**WHAT THE TASK REQUIRES**
Repeat all of the records exactly, leaving out the pictures.

======== GIVEN DATA ========

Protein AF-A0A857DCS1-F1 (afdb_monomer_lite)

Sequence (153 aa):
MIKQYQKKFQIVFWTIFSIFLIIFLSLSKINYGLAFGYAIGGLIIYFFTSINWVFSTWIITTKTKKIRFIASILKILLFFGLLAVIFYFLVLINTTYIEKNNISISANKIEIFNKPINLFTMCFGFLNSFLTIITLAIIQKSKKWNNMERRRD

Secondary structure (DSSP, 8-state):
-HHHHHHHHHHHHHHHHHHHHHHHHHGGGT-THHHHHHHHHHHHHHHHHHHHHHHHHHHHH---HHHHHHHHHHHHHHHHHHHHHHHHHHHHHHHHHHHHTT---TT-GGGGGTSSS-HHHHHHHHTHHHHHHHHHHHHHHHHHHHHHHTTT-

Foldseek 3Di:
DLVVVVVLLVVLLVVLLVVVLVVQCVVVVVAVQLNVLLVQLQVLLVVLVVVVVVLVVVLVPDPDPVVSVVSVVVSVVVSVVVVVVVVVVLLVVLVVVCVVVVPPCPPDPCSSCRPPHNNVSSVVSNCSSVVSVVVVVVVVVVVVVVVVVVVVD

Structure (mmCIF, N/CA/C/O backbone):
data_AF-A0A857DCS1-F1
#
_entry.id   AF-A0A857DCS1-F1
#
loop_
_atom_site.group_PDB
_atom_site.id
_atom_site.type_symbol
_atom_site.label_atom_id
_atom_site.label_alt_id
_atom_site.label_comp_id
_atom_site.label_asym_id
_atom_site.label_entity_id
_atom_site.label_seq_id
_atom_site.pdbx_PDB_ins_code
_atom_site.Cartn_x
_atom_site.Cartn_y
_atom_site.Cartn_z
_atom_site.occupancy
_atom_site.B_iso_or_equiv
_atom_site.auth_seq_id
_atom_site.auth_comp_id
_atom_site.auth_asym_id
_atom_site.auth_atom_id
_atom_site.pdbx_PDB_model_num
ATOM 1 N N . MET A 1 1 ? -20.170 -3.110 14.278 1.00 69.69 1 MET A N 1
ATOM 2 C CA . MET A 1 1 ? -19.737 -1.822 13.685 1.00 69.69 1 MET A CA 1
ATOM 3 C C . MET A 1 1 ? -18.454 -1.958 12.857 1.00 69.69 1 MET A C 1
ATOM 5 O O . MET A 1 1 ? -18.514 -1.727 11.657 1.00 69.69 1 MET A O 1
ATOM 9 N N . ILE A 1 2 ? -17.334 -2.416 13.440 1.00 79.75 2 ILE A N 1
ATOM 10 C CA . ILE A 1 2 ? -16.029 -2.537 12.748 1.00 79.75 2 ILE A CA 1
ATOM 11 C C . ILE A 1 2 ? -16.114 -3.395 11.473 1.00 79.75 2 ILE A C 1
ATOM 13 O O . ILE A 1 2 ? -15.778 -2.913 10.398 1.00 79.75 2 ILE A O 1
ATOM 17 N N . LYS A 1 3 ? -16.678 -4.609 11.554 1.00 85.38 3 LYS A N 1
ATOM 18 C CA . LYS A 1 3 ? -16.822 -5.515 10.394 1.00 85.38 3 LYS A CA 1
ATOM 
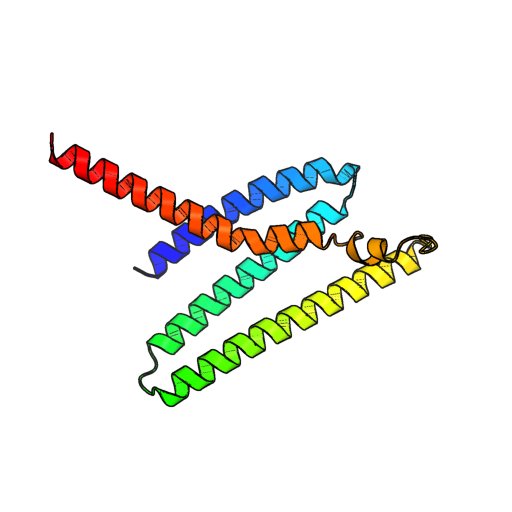19 C C . LYS A 1 3 ? -17.583 -4.895 9.209 1.00 85.38 3 LYS A C 1
ATOM 21 O O . LYS A 1 3 ? -17.231 -5.113 8.056 1.00 85.38 3 LYS A O 1
ATOM 26 N N . GLN A 1 4 ? -18.615 -4.090 9.478 1.00 89.00 4 GLN A N 1
ATOM 27 C CA . GLN A 1 4 ? -19.385 -3.421 8.422 1.00 89.00 4 GLN A CA 1
ATOM 28 C C . GLN A 1 4 ? -18.588 -2.293 7.756 1.00 89.00 4 GLN A C 1
ATOM 30 O O . GLN A 1 4 ? -18.675 -2.122 6.542 1.00 89.00 4 GLN A O 1
ATOM 35 N N . TYR A 1 5 ? -17.813 -1.530 8.535 1.00 89.62 5 TYR A N 1
ATOM 36 C CA . TYR A 1 5 ? -16.914 -0.513 7.988 1.00 89.62 5 TYR A CA 1
ATOM 37 C C . TYR A 1 5 ? -15.817 -1.156 7.132 1.00 89.62 5 TYR A C 1
ATOM 39 O O . TYR A 1 5 ? -15.593 -0.715 6.009 1.00 89.62 5 TYR A O 1
ATOM 47 N N . GLN A 1 6 ? -15.217 -2.249 7.615 1.00 91.81 6 GLN A N 1
ATOM 48 C CA . GLN A 1 6 ? -14.198 -3.005 6.883 1.00 91.81 6 GLN A CA 1
ATOM 49 C C . GLN A 1 6 ? -14.708 -3.490 5.525 1.00 91.81 6 GLN A C 1
ATOM 51 O O . GLN A 1 6 ? -14.058 -3.255 4.512 1.00 91.81 6 GLN A O 1
ATOM 56 N N . LYS A 1 7 ? -15.911 -4.079 5.484 1.00 94.06 7 LYS A N 1
ATOM 57 C CA . LYS A 1 7 ? -16.533 -4.520 4.228 1.00 94.06 7 LYS A CA 1
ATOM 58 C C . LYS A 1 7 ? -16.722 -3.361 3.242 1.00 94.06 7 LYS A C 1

========

**RESULT FOR THIS EXERCISE**
Protein AF-A0A857DCS1-F1 (afdb_monomer_lite)

Sequence (153 aa):
MIKQYQKKFQIVFWTIFSIFLIIFLSLSKINYGLAFGYAIGGLIIYFFTSINWVFSTWIITTKTKKIRFIASILKILLFFGLLAVIFYFLVLINTTYIEKNNISISANKIEIFNKPINLFTMCFGFLNSFLTIITLAIIQKSKKWNNMERRRD

Secondary structure (DSSP, 8-state):
-HHHHHHHHHHHHHHHHHHHHHHHHHGGGT-THHHHHHHHHHHHHHHHHHHHHHHHHHHHH---HHHHHHHHHHHHHHHHHHHHHHHHHHHHHHHHHHHHTT---TT-GGGGGTSSS-HHHHHHHHTHHHHHHHHHHHHHHHHHHHHHHTTT-

Foldseek 3Di:
DLVVVVVLLVVLLVVLLVVVLVVQCVVVVVAVQLNVLLVQLQVLLVVLVVVVVVLVVVLVPDPDPVVSVVSVVVSVVVSVVVVVVVVVVLLVVLVVVCVVVVPPCPPDPCSSCRPPHNNVSSVVSNCSSVVSVVVVVVVVVVVVVVVVVVVVD

Structure (mmCIF, N/CA/C/O backbone):
data_AF-A0A857DCS1-F1
#
_entry.id   AF-A0A857DCS1-F1
#
loop_
_atom_site.group_PDB
_atom_site.id
_atom_site.type_symbol
_atom_site.label_atom_id
_atom_site.label_alt_id
_atom_site.label_comp_id
_atom_site.label_asym_id
_atom_site.label_entity_id
_atom_site.label_seq_id
_atom_site.pdbx_PDB_ins_code
_atom_site.Cartn_x
_atom_site.Cartn_y
_atom_site.Cartn_z
_atom_site.occupancy
_atom_site.B_iso_or_equiv
_atom_site.auth_seq_id
_atom_site.auth_comp_id
_atom_site.auth_asym_id
_atom_site.auth_atom_id
_atom_site.pdbx_PDB_model_num
ATOM 1 N N . MET A 1 1 ? -20.170 -3.110 14.278 1.00 69.69 1 MET A N 1
ATOM 2 C CA . MET A 1 1 ? -19.737 -1.822 13.685 1.00 69.69 1 MET A CA 1
ATOM 3 C C . MET A 1 1 ? -18.454 -1.958 12.857 1.00 69.69 1 MET A C 1
ATOM 5 O O . MET A 1 1 ? -18.514 -1.727 11.657 1.00 69.69 1 MET A O 1
ATOM 9 N N . ILE A 1 2 ? -17.334 -2.416 13.440 1.00 79.75 2 ILE A N 1
ATOM 10 C CA . ILE A 1 2 ? -16.029 -2.537 12.748 1.00 79.75 2 ILE A CA 1
ATOM 11 C C . ILE A 1 2 ? -16.114 -3.395 11.473 1.00 79.75 2 ILE A C 1
ATOM 13 O O . ILE A 1 2 ? -15.778 -2.913 10.398 1.00 79.75 2 ILE A O 1
ATOM 17 N N . LYS A 1 3 ? -16.678 -4.609 11.554 1.00 85.38 3 LYS A N 1
ATOM 18 C CA . LYS A 1 3 ? -16.822 -5.515 10.394 1.00 85.38 3 LYS A CA 1
ATOM 
19 C C . LYS A 1 3 ? -17.583 -4.895 9.209 1.00 85.38 3 LYS A C 1
ATOM 21 O O . LYS A 1 3 ? -17.231 -5.113 8.056 1.00 85.38 3 LYS A O 1
ATOM 26 N N . GLN A 1 4 ? -18.615 -4.090 9.478 1.00 89.00 4 GLN A N 1
ATOM 27 C CA . GLN A 1 4 ? -19.385 -3.421 8.422 1.00 89.00 4 GLN A CA 1
ATOM 28 C C . GLN A 1 4 ? -18.588 -2.293 7.756 1.00 89.00 4 GLN A C 1
ATOM 30 O O . GLN A 1 4 ? -18.675 -2.122 6.542 1.00 89.00 4 GLN A O 1
ATOM 35 N N . TYR A 1 5 ? -17.813 -1.530 8.535 1.00 89.62 5 TYR A N 1
ATOM 36 C CA . TYR A 1 5 ? -16.914 -0.513 7.988 1.00 89.62 5 TYR A CA 1
ATOM 37 C C . TYR A 1 5 ? -15.817 -1.156 7.132 1.00 89.62 5 TYR A C 1
ATOM 39 O O . TYR A 1 5 ? -15.593 -0.715 6.009 1.00 89.62 5 TYR A O 1
ATOM 47 N N . GLN A 1 6 ? -15.217 -2.249 7.615 1.00 91.81 6 GLN A N 1
ATOM 48 C CA . GLN A 1 6 ? -14.198 -3.005 6.883 1.00 91.81 6 GLN A CA 1
ATOM 49 C C . GLN A 1 6 ? -14.708 -3.490 5.525 1.00 91.81 6 GLN A C 1
ATOM 51 O O . GLN A 1 6 ? -14.058 -3.255 4.512 1.00 91.81 6 GLN A O 1
ATOM 56 N N . LYS A 1 7 ? -15.911 -4.079 5.484 1.00 94.06 7 LYS A N 1
ATOM 57 C CA . LYS A 1 7 ? -16.533 -4.520 4.228 1.00 94.06 7 LYS A CA 1
ATOM 58 C C . LYS A 1 7 ? -16.722 -3.361 3.242 1.00 94.06 7 LYS A C 1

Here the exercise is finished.